Stored dataset items:
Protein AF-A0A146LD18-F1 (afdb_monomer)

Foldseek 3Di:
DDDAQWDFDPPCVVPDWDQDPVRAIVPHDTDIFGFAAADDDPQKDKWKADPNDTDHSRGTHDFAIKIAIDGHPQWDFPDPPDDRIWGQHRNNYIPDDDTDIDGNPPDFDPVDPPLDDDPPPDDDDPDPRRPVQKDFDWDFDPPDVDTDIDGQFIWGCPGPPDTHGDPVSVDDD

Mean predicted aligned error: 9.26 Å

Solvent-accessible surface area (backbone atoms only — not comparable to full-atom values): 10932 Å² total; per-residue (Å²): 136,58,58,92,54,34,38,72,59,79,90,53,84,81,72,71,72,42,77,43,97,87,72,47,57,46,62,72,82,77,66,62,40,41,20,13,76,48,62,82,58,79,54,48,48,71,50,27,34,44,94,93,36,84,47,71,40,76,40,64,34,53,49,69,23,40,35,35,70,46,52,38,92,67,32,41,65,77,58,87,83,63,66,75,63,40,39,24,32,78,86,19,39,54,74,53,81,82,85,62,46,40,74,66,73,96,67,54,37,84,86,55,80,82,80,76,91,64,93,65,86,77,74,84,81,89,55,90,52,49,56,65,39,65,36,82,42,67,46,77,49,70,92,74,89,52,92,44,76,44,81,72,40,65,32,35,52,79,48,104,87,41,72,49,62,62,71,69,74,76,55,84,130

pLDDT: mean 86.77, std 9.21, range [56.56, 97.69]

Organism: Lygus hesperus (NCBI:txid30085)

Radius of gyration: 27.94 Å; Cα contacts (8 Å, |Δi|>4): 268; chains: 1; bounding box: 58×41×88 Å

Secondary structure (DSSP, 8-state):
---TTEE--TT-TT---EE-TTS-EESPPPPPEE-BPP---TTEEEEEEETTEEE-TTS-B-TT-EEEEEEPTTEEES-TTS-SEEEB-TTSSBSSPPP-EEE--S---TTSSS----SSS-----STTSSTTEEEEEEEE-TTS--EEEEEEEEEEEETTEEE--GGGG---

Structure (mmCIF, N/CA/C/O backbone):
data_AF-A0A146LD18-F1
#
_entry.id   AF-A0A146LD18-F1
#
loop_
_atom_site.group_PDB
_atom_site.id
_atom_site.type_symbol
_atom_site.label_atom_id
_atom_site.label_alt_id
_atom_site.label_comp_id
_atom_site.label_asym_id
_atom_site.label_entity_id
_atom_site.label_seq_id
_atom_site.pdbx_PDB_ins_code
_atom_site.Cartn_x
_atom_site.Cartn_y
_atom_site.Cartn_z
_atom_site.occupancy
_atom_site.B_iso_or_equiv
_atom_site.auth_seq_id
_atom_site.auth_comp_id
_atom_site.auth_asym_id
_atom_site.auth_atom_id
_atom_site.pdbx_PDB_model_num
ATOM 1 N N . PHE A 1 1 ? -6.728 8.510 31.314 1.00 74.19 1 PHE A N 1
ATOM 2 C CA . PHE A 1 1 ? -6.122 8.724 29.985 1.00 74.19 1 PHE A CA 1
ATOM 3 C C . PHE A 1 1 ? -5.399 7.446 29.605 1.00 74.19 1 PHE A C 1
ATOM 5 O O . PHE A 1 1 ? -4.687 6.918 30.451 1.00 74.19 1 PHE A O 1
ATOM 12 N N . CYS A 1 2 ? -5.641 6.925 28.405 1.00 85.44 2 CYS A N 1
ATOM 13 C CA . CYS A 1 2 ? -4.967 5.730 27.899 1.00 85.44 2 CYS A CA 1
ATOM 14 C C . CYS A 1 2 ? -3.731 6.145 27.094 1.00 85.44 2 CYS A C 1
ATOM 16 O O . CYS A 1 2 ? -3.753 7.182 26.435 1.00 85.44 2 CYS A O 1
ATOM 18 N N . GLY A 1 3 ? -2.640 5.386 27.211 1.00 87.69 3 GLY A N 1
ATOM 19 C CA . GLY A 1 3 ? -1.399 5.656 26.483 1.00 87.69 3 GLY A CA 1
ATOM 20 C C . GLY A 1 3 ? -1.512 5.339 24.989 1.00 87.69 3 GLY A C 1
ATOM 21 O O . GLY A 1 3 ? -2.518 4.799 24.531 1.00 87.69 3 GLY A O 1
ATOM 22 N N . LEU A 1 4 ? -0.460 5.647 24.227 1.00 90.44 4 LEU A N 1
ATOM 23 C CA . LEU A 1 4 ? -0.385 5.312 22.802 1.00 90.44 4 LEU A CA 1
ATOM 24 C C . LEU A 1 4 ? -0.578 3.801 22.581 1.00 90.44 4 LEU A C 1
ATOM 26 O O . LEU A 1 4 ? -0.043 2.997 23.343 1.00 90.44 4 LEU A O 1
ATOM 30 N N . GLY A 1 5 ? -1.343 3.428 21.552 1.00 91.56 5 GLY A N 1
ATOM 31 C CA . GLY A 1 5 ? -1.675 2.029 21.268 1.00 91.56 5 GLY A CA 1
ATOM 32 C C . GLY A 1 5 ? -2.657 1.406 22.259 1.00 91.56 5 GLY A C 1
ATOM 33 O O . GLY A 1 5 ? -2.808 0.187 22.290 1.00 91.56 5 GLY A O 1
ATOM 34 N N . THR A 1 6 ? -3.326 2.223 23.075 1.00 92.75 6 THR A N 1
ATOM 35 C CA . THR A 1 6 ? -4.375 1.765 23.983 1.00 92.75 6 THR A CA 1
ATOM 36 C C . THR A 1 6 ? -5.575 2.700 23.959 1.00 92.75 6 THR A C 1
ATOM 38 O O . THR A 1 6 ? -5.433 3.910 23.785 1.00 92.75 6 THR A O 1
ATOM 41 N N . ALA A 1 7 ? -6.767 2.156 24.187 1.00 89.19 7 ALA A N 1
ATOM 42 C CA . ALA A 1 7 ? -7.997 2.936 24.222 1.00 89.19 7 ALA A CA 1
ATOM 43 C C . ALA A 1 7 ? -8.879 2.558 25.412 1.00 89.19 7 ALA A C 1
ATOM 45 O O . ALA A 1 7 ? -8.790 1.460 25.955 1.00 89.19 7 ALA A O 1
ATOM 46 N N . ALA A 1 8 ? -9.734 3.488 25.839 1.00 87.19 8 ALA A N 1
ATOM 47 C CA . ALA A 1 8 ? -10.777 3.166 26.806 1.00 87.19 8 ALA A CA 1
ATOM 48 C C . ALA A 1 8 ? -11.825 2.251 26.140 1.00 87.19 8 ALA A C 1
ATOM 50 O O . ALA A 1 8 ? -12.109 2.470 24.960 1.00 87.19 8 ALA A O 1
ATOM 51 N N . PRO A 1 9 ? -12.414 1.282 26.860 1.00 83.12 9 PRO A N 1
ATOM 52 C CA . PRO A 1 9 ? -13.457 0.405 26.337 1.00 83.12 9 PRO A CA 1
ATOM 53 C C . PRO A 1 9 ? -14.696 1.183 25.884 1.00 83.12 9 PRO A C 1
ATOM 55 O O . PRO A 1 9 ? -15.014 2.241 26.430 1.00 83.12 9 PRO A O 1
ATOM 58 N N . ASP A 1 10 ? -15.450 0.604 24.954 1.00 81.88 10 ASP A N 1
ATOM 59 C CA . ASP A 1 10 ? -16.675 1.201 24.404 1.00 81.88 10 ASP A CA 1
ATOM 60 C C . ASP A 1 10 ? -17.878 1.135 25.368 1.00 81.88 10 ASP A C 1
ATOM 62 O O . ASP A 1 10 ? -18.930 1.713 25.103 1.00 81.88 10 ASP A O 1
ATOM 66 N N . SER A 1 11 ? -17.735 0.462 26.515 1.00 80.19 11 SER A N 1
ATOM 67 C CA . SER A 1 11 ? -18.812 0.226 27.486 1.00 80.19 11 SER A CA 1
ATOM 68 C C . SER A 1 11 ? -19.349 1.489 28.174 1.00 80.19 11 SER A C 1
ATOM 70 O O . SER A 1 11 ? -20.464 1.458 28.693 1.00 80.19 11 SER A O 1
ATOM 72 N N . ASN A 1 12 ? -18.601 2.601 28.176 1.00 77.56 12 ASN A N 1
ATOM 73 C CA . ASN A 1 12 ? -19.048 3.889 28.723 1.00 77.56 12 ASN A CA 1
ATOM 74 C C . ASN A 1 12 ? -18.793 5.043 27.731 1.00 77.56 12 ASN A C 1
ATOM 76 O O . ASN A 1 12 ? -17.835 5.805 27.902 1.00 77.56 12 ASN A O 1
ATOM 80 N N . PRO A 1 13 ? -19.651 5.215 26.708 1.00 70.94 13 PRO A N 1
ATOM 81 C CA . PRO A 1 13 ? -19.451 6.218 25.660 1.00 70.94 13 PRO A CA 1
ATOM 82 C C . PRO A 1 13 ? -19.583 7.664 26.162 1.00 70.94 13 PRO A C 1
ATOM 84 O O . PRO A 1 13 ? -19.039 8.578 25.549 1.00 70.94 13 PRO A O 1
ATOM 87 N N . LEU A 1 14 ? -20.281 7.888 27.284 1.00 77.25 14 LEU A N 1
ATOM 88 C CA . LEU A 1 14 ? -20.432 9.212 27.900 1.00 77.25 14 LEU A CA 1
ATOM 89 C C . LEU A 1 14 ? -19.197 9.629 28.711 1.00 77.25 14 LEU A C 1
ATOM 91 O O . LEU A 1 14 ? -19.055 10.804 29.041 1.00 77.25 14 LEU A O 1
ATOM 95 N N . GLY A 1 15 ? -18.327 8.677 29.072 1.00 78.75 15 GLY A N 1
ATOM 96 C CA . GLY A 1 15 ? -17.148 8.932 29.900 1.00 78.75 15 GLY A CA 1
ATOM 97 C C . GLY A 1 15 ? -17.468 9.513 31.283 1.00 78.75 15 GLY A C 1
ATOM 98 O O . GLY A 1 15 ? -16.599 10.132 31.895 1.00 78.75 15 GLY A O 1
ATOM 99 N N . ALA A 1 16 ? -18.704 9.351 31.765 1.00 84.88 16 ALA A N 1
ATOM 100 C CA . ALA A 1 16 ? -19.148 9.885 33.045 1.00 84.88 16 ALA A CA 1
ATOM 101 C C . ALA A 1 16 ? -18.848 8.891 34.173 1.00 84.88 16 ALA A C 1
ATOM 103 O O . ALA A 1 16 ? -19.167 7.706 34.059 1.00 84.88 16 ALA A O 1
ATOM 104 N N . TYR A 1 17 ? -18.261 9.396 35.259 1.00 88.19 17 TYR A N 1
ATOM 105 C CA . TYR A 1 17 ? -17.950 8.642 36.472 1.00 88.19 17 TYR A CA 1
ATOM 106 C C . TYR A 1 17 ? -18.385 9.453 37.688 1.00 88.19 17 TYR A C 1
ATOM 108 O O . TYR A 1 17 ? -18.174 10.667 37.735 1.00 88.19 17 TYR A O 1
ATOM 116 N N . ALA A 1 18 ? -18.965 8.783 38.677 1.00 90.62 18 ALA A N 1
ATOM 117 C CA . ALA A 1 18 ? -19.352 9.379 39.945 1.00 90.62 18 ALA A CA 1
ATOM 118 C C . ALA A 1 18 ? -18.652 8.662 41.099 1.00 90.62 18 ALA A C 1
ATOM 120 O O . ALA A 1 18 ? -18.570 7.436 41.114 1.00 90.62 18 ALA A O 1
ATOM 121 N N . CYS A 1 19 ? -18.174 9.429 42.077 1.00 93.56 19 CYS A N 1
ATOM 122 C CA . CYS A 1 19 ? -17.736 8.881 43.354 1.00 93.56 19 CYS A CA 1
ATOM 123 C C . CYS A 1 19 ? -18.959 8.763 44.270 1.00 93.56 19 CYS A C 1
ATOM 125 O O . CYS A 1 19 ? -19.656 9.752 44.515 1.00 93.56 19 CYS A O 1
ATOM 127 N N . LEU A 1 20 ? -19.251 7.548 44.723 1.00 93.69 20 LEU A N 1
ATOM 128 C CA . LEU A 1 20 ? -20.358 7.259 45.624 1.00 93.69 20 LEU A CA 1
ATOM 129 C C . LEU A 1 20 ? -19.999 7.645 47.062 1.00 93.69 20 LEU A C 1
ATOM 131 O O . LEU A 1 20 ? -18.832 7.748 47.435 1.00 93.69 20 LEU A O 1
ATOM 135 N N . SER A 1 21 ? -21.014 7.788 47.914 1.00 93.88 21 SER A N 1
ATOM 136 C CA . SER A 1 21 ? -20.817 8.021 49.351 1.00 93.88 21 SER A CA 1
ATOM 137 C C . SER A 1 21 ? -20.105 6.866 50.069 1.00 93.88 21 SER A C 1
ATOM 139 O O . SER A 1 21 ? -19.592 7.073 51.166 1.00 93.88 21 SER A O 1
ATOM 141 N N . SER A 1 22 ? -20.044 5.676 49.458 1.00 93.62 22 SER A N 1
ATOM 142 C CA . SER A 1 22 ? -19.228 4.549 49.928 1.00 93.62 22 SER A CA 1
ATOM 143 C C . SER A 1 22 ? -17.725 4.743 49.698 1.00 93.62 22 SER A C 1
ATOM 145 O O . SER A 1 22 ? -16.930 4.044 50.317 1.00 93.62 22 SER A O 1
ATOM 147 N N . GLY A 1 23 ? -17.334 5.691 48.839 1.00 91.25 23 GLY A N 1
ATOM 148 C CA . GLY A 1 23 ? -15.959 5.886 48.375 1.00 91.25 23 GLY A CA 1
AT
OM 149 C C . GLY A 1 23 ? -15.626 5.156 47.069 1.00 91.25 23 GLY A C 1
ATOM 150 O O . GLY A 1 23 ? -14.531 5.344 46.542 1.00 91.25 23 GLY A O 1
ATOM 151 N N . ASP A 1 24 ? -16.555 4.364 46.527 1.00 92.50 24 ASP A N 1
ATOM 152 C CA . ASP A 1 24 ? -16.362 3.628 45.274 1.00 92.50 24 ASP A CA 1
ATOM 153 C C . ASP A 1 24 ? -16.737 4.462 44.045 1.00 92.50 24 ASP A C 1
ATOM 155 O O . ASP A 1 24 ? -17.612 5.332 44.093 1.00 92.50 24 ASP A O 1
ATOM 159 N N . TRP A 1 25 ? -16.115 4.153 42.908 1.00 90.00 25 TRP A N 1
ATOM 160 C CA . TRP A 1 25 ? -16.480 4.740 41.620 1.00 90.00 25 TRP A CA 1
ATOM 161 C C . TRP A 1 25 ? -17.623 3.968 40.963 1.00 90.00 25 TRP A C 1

# WHAT YOU SHOULD DO:
Starting with the line with "ATOM 84 O O" above and going on through the line with "ATOM 100 C CA", transcribe every line exactly, both ends included, and add nothing.

# SOLUTION FOR THIS PROBLEM:
ATOM 84 O O . PRO A 1 13 ? -19.039 8.578 25.549 1.00 70.94 13 PRO A O 1
ATOM 87 N N . LEU A 1 14 ? -20.281 7.888 27.284 1.00 77.25 14 LEU A N 1
ATOM 88 C CA . LEU A 1 14 ? -20.432 9.212 27.900 1.00 77.25 14 LEU A CA 1
ATOM 89 C C . LEU A 1 14 ? -19.197 9.629 28.711 1.00 77.25 14 LEU A C 1
ATOM 91 O O . LEU A 1 14 ? -19.055 10.804 29.041 1.00 77.25 14 LEU A O 1
ATOM 95 N N . GLY A 1 15 ? -18.327 8.677 29.072 1.00 78.75 15 GLY A N 1
ATOM 96 C CA . GLY A 1 15 ? -17.148 8.932 29.900 1.00 78.75 15 GLY A CA 1
ATOM 97 C C . GLY A 1 15 ? -17.468 9.513 31.283 1.00 78.75 15 GLY A C 1
ATOM 98 O O . GLY A 1 15 ? -16.599 10.132 31.895 1.00 78.75 15 GLY A O 1
ATOM 99 N N . ALA A 1 16 ? -18.704 9.351 31.765 1.00 84.88 16 ALA A N 1
ATOM 100 C CA . ALA A 1 16 ? -19.148 9.885 33.045 1.00 84.88 16 ALA A CA 1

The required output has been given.